Section 11(9) of the Israeli Trademark Ordinance establishes the well-known principle according to which a trademark, which is identical or confusingly similar to another prior mark which is already registered with respect to identical goods or goods of the same description, is not capable of being registered.
But what happens when two confusingly similar trademarks are requested by two different entities to be registered at the same time? Does one of the parties have to refrain from registering its trademark even though the competitor's mark has yet to be registered? It is for such cases that section 29 of the Israeli Trademark Ordinance, which deals with rival applications proceedings, was enacted.
According to Section 29, rival application proceedings will be initiated when two applications of similar/identical marks have been filed for registration in Israel in respect of the same goods or description of goods. In such cases, the Registrar will enable the parties to try to reach an agreement which allows for the co-existence and registration of both marks. Any agreement reached is subject to the approval of the Registrar.
If a co-existence agreement is not reached or approved, the Registrar will decide whose rights are superior in light of the evidence and arguments raised and submitted by the respective parties.
The considerations which will be taken into account by the Registrar when examining which trademark should prevail are: (a) the good faith of the respective parties; (b) the scope of use of the marks prior to their filing and thereafter; and (c) the filing date of each application; (that said however, the filing date is the least important of the above considerations).
Recently, an interesting case of rival applications under Section 29 was discussed by Ms. Jacqueline Bracha, Deputy Director of the Israel Patent Office.
Applicant 1, "Kondituria Engel Muzrey Mafe Ltd.", is a family business specializing in the baking of small pastries packed by weight and sold wholesale to retail chains which was established in the 1950s by the family's grandfather, Yitzhak Engel.
Applicant 2, "Shlomo A. Angel Ltd.", is a bakery for the production and marketing of a variety of breads, rolls and pastries nationwide, which was established in 1927.
Both applicants applied for the registration of various trademarks in class 30, in different variations on the founders' respective surnames - Engel and Angel. It should be noted that in Hebrew, the spelling of the first letter in both family names is the same - the letter א, and the only difference is in an apostrophe in the third letter. This is how the words appear in Hebrew: Engel - אנגל and Angel – אנג'ל.
As a preliminary decision, the Deputy held that the trademarks of both parties are indeed confusingly similar and therefore, they could not be registered concurrently.
Each of the applicants argued that its right to register the trademarks was greater than that of the other.

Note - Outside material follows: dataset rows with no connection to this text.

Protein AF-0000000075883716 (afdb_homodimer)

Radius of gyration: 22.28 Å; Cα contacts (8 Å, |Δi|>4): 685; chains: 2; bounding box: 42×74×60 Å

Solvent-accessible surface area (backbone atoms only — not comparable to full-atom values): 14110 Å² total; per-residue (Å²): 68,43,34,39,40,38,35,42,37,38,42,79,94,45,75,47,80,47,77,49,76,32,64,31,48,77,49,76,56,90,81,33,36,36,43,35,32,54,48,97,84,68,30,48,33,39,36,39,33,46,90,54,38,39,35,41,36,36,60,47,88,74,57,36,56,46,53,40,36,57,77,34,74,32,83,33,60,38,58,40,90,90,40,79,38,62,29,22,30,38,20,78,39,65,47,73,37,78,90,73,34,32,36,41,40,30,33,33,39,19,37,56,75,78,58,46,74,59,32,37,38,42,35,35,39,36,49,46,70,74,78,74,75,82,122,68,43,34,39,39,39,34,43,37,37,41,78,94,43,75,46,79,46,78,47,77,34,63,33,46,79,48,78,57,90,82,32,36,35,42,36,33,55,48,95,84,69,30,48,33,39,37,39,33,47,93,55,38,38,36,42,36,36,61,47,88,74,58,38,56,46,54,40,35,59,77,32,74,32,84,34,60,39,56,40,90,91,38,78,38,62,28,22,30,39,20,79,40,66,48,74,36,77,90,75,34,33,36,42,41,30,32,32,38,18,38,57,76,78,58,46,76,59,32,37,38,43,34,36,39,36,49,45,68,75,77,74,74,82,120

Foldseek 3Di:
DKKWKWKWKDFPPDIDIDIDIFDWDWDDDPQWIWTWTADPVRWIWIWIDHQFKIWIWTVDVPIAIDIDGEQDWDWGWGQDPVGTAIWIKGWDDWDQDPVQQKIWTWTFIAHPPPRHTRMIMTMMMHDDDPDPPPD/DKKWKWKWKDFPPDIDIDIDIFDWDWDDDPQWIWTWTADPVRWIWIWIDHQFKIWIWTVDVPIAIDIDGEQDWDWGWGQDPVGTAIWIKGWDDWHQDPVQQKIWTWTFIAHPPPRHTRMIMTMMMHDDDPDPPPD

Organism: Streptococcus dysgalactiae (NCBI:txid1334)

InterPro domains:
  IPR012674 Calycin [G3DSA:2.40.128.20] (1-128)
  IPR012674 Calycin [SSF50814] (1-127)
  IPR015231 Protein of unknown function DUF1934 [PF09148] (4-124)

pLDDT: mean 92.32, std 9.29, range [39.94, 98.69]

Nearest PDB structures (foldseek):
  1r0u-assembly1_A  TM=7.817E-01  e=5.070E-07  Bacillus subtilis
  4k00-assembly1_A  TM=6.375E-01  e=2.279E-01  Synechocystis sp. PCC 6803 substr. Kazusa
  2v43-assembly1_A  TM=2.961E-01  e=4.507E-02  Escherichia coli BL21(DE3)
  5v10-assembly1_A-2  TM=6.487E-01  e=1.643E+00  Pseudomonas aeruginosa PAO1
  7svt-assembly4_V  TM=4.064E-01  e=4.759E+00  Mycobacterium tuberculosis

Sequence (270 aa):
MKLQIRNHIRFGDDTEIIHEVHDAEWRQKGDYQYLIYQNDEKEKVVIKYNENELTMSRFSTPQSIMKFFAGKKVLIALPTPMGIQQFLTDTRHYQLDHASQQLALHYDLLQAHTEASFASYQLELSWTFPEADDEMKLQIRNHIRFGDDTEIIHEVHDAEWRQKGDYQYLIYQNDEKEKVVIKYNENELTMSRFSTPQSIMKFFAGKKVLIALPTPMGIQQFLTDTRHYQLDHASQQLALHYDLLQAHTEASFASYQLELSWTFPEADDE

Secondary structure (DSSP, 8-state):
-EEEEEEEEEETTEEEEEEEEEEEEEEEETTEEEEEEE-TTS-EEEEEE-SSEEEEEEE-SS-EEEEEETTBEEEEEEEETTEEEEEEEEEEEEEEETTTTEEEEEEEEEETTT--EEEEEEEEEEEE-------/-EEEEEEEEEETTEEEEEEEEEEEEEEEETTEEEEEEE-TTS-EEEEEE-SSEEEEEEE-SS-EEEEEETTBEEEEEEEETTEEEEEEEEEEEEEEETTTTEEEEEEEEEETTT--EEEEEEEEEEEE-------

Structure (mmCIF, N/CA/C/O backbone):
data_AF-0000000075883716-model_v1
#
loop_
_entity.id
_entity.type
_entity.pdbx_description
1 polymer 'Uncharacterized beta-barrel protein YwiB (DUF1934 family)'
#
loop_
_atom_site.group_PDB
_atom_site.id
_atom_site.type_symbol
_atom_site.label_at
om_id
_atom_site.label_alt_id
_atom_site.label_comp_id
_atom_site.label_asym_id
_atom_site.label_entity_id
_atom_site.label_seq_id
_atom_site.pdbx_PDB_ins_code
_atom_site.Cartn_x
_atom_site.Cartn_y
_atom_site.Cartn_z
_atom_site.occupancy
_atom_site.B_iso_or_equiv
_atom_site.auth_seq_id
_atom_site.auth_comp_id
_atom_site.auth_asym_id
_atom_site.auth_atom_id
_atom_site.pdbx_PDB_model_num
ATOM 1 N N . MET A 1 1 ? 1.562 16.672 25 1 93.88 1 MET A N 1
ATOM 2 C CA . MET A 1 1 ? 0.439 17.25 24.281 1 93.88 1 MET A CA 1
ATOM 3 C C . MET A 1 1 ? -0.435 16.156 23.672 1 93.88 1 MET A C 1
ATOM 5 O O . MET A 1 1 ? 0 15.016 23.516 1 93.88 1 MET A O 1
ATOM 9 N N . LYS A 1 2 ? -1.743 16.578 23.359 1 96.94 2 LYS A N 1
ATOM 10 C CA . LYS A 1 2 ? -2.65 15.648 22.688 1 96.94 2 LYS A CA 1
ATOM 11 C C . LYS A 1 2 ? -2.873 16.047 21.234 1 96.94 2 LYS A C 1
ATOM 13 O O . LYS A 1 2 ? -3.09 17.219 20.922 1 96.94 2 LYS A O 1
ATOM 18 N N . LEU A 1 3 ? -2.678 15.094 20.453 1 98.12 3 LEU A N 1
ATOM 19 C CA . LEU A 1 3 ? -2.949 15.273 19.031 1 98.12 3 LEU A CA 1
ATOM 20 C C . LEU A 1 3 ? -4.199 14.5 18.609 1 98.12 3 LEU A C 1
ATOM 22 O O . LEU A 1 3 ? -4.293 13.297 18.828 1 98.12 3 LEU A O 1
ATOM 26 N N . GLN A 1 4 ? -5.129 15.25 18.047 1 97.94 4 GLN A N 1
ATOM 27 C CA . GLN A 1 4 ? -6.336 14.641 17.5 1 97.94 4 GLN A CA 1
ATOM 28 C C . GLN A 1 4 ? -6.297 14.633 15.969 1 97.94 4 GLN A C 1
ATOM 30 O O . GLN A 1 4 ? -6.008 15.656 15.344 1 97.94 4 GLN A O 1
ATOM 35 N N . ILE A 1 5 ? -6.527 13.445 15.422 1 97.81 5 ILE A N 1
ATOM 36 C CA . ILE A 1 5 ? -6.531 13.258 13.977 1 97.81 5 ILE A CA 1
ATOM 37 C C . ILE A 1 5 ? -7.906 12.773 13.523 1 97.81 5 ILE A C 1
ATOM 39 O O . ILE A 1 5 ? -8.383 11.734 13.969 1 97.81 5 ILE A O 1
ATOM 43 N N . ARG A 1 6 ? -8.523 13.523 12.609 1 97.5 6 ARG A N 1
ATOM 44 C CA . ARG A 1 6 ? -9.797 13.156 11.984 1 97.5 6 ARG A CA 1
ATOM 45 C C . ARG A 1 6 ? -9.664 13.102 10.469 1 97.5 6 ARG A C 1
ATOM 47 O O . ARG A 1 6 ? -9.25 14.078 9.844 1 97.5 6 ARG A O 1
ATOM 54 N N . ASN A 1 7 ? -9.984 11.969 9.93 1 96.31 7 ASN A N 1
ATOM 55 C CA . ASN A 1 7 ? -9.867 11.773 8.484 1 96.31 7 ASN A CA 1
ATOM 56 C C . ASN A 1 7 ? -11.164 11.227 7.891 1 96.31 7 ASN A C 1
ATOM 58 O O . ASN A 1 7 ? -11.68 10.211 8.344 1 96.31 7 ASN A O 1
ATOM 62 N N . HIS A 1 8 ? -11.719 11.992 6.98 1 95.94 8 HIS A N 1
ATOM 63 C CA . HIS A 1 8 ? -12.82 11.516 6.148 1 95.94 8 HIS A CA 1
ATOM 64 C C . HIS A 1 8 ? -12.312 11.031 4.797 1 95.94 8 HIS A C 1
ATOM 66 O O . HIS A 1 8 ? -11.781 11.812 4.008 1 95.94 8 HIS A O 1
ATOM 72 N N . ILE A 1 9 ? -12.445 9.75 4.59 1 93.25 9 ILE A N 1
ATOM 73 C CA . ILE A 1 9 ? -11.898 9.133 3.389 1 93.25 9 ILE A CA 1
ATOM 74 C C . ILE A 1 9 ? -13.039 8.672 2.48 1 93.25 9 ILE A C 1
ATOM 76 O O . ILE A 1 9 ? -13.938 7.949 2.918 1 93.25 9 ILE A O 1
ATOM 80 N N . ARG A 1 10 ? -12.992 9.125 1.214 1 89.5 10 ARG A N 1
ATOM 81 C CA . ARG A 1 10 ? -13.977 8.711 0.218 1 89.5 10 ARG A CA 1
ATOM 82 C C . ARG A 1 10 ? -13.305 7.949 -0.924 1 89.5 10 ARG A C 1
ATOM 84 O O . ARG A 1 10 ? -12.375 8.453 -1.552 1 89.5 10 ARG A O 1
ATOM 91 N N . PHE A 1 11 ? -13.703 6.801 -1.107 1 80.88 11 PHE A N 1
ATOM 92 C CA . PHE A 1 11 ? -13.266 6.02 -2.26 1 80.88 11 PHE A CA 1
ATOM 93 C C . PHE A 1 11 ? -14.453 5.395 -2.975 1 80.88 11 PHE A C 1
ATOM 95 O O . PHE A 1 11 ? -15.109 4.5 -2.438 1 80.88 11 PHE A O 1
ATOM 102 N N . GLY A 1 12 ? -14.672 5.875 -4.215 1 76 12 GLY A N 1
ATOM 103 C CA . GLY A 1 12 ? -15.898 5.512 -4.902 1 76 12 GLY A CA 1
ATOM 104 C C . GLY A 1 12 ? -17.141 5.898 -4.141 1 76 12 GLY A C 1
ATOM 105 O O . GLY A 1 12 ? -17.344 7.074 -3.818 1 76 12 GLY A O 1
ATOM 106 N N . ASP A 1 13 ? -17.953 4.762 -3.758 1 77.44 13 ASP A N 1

The Deputy reviewed the various tests of Section 29 and determined, after considering the evidence, that both parties filed their trademarks for registration in good faith. However, the Deputy concluded that, in accordance with the test of the scope and duration of use, Angel had the upper hand. To this extent, the Deputy concluded that Angel was able to prove that the scope and duration of its use of the marks was more extensive and that it has succeeded in introducing the Angel brand to the public's consciousness in a way that the public attributes, not only its own products to it, but also those of Engel. Angel had also filed its applications to register the trademarks before Engel and had previously registered other similar trademarks, (which were not confusingly similar to the requested trademarks), while Engel had never registered its trademarks.
The Deputy preferred the registration of Angel's trademarks and refused to register Engel's trademarks, in spite of the fact that Engel was the grandfather's surname who founded the factory some 70 years ago. In this way, the Deputy gave preference to the public interest, at the expense of Engel, who used his mark in good faith for almost 70 years. However, it is worthwhile mentioning that, as in any case, the particular circumstances had a decisive impact on the Deputy's decision and the fact that Engel had refrained from registering its mark throughout the years, coupled with its failure to provide evidence of extensive use of the trademark and a deep recognition of the trademark by the consumer public, served as adverse indicators in its attempt. It should be mentioned that an appeal may still be filed, and it is therefore not certain that this case is definitely over.
In any event, the case portrays that decades of operation under a certain trademark does not guarantee the registration of said trademark and that any entity should preempt its operation and register its trademark from the beginning, instead of operating for years while its trademark is not registered and therefore, legally unsecured.